Although he seems far removed in time and in tone, Anglo-Irish satirist Jonathan Swift was a contemporary of O'Rathaille. Although ambivalent about his Irish identity, Swift was forthright in his attacks on English policies that beggared the Irish nation. Swift became a hero in Ireland for championing the Irish cause in such works as the Drapier’s Letters, a series of pamphlets published anonymously in 1724 and 1725. When English policies prohibited most Irish exports, Swift wrote the bitter satire A Modest Proposal (1729). In it he suggested that in order to solve the problems of food shortages, unemployment, and overpopulation in Ireland, Irish children of poor parents “be offered in Sale to Persons of Quality and Fortune, through the Kingdom; … I grant this food will be somewhat dear, and therefore very proper for Landlords; who, as they have already devoured most of the Parents, seem to have the best Title to the Children.” Much of Swift’s poetry, like his prose, addressed the unfair treatment of the Irish by the English.

Swift also encouraged the work of a number of women writers. Mary Delany, an English woman married to Irish writer and clergyman Patrick Delany, corresponded with Swift and with friends and relatives in England. Her letters, which provide a detailed account of Anglo-Irish life, were compiled in six volumes in 1861 and 1862 and were republished in one volume as Letters from Georgian Ireland in 1991. Others who received his encouragement include memoirist Laetitia Pilkington and poets Mary Barber, Constantia Grierson, and Swift’s longtime friend and student, Esther Johnson.

Ethnic viewpoints had begun to characterize the writing of history in the 17th century. English poet Edmund Spenser, who settled in Ireland, described the Irish as savages and supported England’s political position in his Veue of the Present State of Ireland (1633). On the other side, native Irish priest and poet Geoffrey Keating captured Irish legend and history in Foras Feasa ar Éirinn (1618-1634; Basic Knowledge of Ireland, 1723).
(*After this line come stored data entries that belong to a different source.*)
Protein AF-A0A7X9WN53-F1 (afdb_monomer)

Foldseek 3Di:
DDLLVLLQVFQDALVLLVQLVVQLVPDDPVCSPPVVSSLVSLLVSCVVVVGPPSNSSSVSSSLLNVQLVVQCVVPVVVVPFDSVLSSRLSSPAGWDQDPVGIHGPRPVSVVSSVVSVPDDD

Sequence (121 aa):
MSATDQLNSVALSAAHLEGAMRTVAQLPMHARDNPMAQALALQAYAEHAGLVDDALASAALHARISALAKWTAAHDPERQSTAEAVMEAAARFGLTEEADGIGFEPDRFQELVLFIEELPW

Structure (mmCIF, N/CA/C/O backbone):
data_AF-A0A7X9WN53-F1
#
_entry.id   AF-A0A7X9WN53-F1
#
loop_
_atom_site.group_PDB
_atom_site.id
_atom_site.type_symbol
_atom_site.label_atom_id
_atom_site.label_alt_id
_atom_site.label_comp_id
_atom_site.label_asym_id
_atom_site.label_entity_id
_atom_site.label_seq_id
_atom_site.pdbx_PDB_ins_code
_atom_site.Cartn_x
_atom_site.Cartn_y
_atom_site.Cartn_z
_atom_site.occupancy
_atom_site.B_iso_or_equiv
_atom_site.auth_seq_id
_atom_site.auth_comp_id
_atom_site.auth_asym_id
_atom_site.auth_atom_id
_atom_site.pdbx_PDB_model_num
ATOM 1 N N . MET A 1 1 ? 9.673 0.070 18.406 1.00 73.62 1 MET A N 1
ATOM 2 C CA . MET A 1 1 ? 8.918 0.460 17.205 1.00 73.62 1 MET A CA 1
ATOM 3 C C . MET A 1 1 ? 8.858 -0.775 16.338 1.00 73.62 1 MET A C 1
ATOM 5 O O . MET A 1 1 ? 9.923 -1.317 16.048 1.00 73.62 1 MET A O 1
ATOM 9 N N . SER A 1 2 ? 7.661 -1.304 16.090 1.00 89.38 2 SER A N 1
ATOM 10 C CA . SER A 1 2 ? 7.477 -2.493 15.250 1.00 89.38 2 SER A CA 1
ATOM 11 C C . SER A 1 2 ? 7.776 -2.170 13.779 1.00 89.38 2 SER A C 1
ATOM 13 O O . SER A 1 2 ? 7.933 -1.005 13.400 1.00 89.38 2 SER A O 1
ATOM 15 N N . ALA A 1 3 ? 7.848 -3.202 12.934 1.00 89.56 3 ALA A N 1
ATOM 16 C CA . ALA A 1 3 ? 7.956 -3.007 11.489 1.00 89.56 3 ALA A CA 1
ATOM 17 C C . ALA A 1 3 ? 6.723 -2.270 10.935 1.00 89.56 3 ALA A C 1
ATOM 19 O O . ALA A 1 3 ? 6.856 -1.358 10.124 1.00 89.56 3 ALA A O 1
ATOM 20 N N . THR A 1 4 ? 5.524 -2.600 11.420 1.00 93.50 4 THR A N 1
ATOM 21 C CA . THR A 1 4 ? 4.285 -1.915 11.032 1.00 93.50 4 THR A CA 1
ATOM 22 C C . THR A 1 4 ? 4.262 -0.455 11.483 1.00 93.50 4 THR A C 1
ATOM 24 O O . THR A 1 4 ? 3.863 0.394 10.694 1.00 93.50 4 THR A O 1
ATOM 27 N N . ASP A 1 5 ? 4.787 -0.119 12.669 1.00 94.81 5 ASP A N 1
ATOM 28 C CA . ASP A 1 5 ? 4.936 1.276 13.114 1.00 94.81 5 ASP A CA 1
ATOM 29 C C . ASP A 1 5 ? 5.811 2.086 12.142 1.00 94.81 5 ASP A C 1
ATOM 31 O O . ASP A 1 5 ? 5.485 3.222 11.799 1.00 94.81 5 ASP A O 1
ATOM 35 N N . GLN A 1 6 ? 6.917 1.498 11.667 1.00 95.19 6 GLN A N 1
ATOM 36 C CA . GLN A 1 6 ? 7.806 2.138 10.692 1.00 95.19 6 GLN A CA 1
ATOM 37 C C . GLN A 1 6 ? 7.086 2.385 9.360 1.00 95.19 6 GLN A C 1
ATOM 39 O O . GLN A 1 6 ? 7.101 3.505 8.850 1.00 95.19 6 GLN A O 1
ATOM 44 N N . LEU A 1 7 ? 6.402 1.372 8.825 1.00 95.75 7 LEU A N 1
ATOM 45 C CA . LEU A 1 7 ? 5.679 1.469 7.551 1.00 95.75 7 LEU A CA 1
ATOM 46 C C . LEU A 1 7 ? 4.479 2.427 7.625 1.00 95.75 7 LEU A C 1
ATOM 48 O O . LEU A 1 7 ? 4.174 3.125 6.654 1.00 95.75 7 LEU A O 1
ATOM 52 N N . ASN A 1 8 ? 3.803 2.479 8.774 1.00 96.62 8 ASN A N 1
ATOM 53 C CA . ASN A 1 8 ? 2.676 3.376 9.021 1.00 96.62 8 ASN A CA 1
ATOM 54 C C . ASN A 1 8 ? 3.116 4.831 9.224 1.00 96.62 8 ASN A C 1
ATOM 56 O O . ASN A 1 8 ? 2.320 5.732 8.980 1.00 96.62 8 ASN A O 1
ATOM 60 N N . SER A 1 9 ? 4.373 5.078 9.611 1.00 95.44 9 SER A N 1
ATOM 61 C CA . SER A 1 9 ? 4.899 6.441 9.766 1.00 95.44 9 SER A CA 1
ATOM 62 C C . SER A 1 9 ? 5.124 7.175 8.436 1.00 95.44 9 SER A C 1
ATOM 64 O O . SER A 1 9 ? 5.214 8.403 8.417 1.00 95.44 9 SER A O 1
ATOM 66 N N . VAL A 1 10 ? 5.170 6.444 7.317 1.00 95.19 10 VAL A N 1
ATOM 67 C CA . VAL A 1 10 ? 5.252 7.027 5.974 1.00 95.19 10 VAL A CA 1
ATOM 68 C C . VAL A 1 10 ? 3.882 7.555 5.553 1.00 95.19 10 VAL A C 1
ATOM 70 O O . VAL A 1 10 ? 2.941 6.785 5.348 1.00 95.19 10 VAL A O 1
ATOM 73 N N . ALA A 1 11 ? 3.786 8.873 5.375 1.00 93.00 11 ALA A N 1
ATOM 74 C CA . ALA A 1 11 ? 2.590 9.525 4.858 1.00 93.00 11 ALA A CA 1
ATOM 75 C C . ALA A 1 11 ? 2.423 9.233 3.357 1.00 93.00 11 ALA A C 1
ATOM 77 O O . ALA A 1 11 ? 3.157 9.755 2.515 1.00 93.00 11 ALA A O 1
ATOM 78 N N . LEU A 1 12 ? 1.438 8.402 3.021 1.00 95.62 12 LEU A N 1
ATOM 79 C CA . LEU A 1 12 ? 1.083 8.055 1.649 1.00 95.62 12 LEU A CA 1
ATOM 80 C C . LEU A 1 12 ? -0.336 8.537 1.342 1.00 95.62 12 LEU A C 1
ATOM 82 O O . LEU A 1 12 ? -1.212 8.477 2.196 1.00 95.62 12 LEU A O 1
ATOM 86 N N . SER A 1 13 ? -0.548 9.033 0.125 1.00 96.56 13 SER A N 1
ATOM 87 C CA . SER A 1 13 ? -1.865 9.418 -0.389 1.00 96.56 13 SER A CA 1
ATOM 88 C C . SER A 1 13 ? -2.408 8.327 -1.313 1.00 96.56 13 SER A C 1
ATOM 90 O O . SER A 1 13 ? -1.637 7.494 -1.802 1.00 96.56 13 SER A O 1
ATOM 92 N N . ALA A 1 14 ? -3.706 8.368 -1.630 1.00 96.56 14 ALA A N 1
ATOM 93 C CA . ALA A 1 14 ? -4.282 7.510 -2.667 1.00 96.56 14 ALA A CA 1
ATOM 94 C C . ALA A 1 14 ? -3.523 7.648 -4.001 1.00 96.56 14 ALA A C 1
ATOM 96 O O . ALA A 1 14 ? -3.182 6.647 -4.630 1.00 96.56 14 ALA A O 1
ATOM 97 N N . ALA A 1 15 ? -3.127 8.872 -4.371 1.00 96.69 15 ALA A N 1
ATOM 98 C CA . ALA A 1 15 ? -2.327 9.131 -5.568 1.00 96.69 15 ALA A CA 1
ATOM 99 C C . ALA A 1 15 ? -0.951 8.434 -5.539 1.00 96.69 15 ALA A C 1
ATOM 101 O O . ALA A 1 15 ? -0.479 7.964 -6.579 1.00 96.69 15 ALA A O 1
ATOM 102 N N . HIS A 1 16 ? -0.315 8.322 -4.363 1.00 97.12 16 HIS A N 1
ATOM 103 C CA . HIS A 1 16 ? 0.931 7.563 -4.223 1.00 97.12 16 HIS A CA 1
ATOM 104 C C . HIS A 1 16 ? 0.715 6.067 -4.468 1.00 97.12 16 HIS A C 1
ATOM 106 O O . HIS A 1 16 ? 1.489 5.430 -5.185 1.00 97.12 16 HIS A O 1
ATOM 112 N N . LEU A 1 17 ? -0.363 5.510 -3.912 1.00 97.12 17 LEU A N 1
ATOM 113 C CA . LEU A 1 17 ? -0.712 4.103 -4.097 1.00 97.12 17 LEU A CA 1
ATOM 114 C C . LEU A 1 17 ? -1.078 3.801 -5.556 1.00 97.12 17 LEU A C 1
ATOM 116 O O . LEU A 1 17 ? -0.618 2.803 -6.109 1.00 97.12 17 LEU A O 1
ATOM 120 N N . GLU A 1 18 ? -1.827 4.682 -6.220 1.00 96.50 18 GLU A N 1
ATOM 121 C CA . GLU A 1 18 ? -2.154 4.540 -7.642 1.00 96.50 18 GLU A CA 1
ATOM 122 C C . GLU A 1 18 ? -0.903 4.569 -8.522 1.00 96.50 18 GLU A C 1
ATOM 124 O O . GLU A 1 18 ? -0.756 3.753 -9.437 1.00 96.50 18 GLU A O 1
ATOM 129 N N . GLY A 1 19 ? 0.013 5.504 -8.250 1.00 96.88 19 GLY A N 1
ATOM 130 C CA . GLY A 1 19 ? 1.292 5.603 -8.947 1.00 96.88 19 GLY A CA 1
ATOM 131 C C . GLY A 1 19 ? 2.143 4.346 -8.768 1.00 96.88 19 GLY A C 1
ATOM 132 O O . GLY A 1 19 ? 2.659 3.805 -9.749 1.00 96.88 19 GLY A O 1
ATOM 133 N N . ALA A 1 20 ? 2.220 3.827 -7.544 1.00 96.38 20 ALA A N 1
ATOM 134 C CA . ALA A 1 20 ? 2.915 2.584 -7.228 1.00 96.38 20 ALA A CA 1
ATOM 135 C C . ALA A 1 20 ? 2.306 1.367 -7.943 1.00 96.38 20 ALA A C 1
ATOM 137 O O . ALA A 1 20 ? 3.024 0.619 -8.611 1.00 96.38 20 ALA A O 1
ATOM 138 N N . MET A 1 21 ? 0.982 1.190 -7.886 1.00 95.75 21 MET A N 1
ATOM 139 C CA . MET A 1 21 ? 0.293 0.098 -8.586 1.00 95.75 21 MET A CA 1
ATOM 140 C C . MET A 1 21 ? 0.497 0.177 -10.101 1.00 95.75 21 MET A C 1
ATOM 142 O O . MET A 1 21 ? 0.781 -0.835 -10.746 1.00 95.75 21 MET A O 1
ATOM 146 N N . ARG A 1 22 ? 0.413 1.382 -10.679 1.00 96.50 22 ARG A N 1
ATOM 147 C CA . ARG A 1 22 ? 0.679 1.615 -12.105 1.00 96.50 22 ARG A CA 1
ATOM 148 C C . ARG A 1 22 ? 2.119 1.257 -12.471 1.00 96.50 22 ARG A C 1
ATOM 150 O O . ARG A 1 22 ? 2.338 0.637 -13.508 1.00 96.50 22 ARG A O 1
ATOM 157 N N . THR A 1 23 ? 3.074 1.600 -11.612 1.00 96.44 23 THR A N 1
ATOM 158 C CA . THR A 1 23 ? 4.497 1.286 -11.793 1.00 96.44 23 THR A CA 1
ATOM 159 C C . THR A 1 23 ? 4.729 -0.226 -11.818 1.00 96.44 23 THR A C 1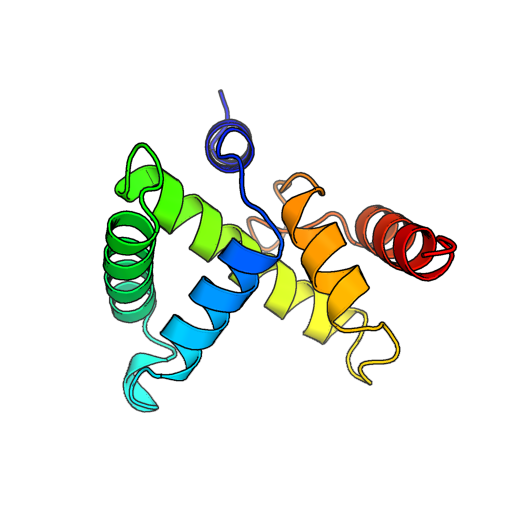
ATOM 161 O O . THR A 1 23 ? 5.348 -0.742 -12.748 1.00 96.44 23 THR A O 1
ATOM 164 N N . VAL A 1 24 ? 4.158 -0.967 -10.863 1.00 95.19 24 VAL A N 1
ATOM 165 C CA . VAL A 1 24 ? 4.253 -2.437 -10.835 1.00 95.19 24 VAL A CA 1
ATOM 166 C C . VAL A 1 24 ? 3.553 -3.069 -12.044 1.00 95.19 24 VAL A C 1
ATOM 168 O O . VAL A 1 24 ? 4.086 -3.996 -12.652 1.00 95.19 24 VAL A O 1
ATOM 171 N N . ALA A 1 25 ? 2.401 -2.542 -12.467 1.00 94.00 25 ALA A N 1
ATOM 172 C CA . ALA A 1 25 ? 1.676 -3.042 -13.637 1.00 94.00 25 ALA A CA 1
ATOM 173 C C . ALA A 1 25 ? 2.446 -2.860 -14.962 1.00 94.00 25 ALA A C 1
ATOM 175 O O . ALA A 1 25 ? 2.250 -3.634 -15.906 1.00 94.00 25 ALA A O 1
ATOM 176 N N . GLN A 1 26 ? 3.338 -1.870 -15.046 1.00 95.69 26 GLN A N 1
ATOM 177 C CA . GLN A 1 26 ? 4.188 -1.631 -16.217 1.00 95.69 26 GLN A CA 1
ATOM 178 C C . GLN A 1 26 ? 5.382 -2.588 -16.310 1.00 95.69 26 GLN A C 1
ATOM 180 O O . GLN A 1 26 ? 5.994 -2.685 -17.376 1.00 95.69 26 GLN A O 1
ATOM 185 N N . LEU A 1 27 ? 5.695 -3.335 -15.245 1.00 94.62 27 LEU A N 1
ATOM 186 C CA . LEU A 1 27 ? 6.747 -4.344 -15.299 1.00 94.62 27 LEU A CA 1
ATOM 187 C C . LEU A 1 27 ? 6.419 -5.431 -16.337 1.00 94.62 27 LEU A C 1
ATOM 189 O O . LEU A 1 27 ? 5.245 -5.790 -16.515 1.00 94.62 27 LEU A O 1
ATOM 193 N N . PRO A 1 28 ? 7.441 -6.004 -17.003 1.00 93.50 28 PRO A N 1
ATOM 194 C CA . PRO A 1 28 ? 7.268 -7.191 -17.830 1.00 93.50 28 PRO A CA 1
ATOM 195 C C . PRO A 1 28 ? 6.568 -8.306 -17.051 1.00 93.50 28 PRO A C 1
ATOM 197 O O . PRO A 1 28 ? 6.831 -8.485 -15.867 1.00 93.50 28 PRO A O 1
ATOM 200 N N . MET A 1 29 ? 5.721 -9.099 -17.714 1.00 88.88 29 MET A N 1
ATOM 201 C CA . MET A 1 29 ? 4.902 -10.128 -17.052 1.00 88.88 29 MET A CA 1
ATOM 202 C C . MET A 1 29 ? 5.716 -11.064 -16.142 1.00 88.88 29 MET A C 1
ATOM 204 O O . MET A 1 29 ? 5.314 -11.316 -15.017 1.00 88.88 29 MET A O 1
ATOM 208 N N . HIS A 1 30 ? 6.898 -11.500 -16.587 1.00 89.00 30 HIS A N 1
ATOM 209 C CA . HIS A 1 30 ? 7.797 -12.366 -15.811 1.00 89.00 30 HIS A CA 1
ATOM 210 C C . HIS A 1 30 ? 8.445 -11.680 -14.593 1.00 89.00 30 HIS A C 1
ATOM 212 O O . HIS A 1 30 ? 8.993 -12.353 -13.727 1.00 89.00 30 HIS A O 1
ATOM 218 N N . ALA A 1 31 ? 8.430 -10.348 -14.544 1.00 90.12 31 ALA A N 1
ATOM 219 C CA . ALA A 1 31 ? 8.978 -9.541 -13.460 1.00 90.12 31 ALA 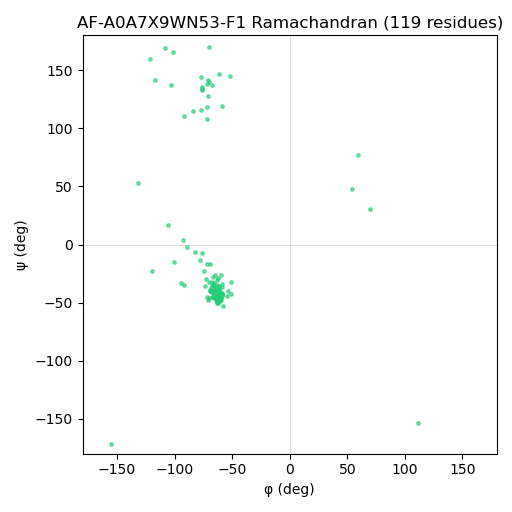A CA 1
ATOM 220 C C . ALA A 1 31 ? 7.894 -9.039 -12.493 1.00 90.12 31 ALA A C 1
ATOM 222 O O . ALA A 1 31 ? 8.229 -8.611 -11.393 1.00 90.12 31 ALA A O 1
ATOM 223 N N . ARG A 1 32 ? 6.608 -9.109 -12.869 1.00 87.62 32 ARG A N 1
ATOM 224 C CA . ARG A 1 32 ? 5.498 -8.661 -12.016 1.00 87.62 32 ARG A CA 1
ATOM 225 C C . ARG A 1 32 ? 5.383 -9.467 -10.737 1.00 87.62 32 ARG A C 1
ATOM 227 O O . ARG A 1 32 ? 5.085 -8.866 -9.723 1.00 87.62 32 ARG A O 1
ATOM 234 N N . ASP A 1 33 ? 5.679 -10.761 -10.764 1.00 86.25 33 ASP A N 1
ATOM 235 C CA . ASP A 1 33 ? 5.620 -11.619 -9.572 1.00 86.25 33 ASP A CA 1
ATOM 236 C C . ASP A 1 33 ? 6.968 -11.711 -8.841 1.00 86.25 33 ASP A C 1
ATOM 238 O O . ASP A 1 33 ? 7.108 -12.465 -7.882 1.00 86.25 33 ASP A O 1
ATOM 242 N N . ASN A 1 34 ? 7.986 -10.966 -9.290 1.00 91.00 34 ASN A N 1
ATOM 243 C CA . ASN A 1 34 ? 9.305 -10.948 -8.667 1.00 91.00 34 ASN A CA 1
ATOM 244 C C . ASN A 1 34 ? 9.377 -9.818 -7.618 1.00 91.00 34 ASN A C 1
ATOM 246 O O . ASN A 1 34 ? 9.447 -8.647 -8.008 1.00 91.00 34 ASN A O 1
ATOM 250 N N . PRO A 1 35 ? 9.450 -10.131 -6.307 1.00 87.94 35 PRO A N 1
ATOM 251 C CA . PRO A 1 35 ? 9.466 -9.116 -5.252 1.00 87.94 35 PRO A CA 1
ATOM 252 C C . PRO A 1 35 ? 10.634 -8.134 -5.372 1.00 87.94 35 PRO A C 1
ATOM 254 O O . PRO A 1 35 ? 10.482 -6.953 -5.083 1.00 87.94 35 PRO A O 1
ATOM 257 N N . MET A 1 36 ? 11.794 -8.596 -5.853 1.00 90.62 36 MET A N 1
ATOM 258 C CA . MET A 1 36 ? 12.961 -7.734 -6.048 1.00 90.62 36 MET A CA 1
ATOM 259 C C . MET A 1 36 ? 12.730 -6.729 -7.182 1.00 90.62 36 MET A C 1
ATOM 261 O O . MET A 1 36 ? 13.093 -5.561 -7.066 1.00 90.62 36 MET A O 1
ATOM 265 N N . ALA A 1 37 ? 12.101 -7.165 -8.277 1.00 93.62 37 ALA A N 1
ATOM 266 C CA . ALA A 1 3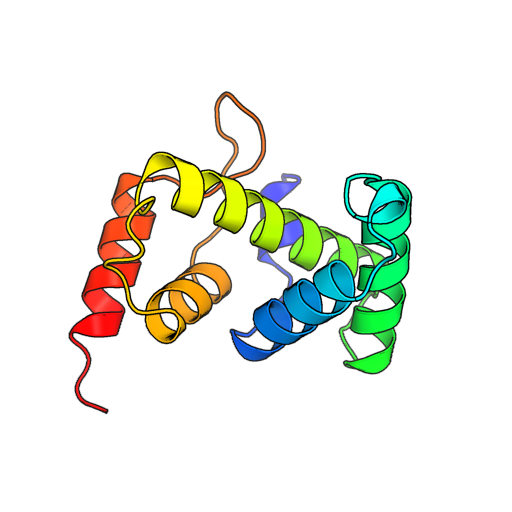7 ? 11.784 -6.278 -9.394 1.00 93.62 37 ALA A CA 1
ATOM 267 C C . ALA A 1 37 ? 10.725 -5.238 -9.001 1.00 93.62 37 ALA A C 1
ATOM 269 O O . ALA A 1 37 ? 10.859 -4.067 -9.351 1.00 93.62 37 ALA A O 1
ATOM 270 N N . GLN A 1 38 ? 9.714 -5.649 -8.229 1.00 93.62 38 GLN A N 1
ATOM 271 C CA . GLN A 1 38 ? 8.733 -4.731 -7.653 1.00 93.62 38 GLN A CA 1
ATOM 272 C C . GLN A 1 38 ? 9.401 -3.703 -6.731 1.00 93.62 38 GLN A C 1
ATOM 274 O O . GLN A 1 38 ? 9.169 -2.510 -6.898 1.00 93.62 38 GLN A O 1
ATOM 279 N N . ALA A 1 39 ? 10.262 -4.138 -5.805 1.00 91.62 39 ALA A N 1
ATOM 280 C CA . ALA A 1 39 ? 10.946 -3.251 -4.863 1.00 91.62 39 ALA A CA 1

In the 18th century, English caricatures of the Irish were brought onto the stage. Anglo-Irish dramatist Thomas Sheridan incorporated the figure of the so-called stage Irishman in his farce The Brave Irishman or Captain O'Blunder (1743). This stereotypical Irishman was talkative and fond of exaggeration and of drinking, yet able to outwit his English enemies. Richard Brinsley Sheridan developed this figure in his portrayal of Sir Lucius O'Trigger, a man who enters a duel to defend his country, in the farce The Rivals (1775).

Other Anglo-Irish writers were more sympathetic. Oliver Goldsmith praises the qualities of rural Irish and English life in the novel The Vicar of Wakefield (1766) and comments on the effects of privilege in the Anglo-Irish world in She Stoops to Conquer (1773), a comedy of mistaken identity. Writer and clergyman Laurence Sterne produced an inventive work of fiction, The Life and Opinions of Tristram Shandy, Gentleman (1759-1767), that ridiculed 18th-century literary conventions even as it employed them. Calling the work his autobiography, Sterne starts by having the narrator question his parent’s judgment at the moment of his conception. The work, which proceeds in a nonlinear fashion with lapses and interruptions, would influence the narrative technique of James Joyce in the 20th century.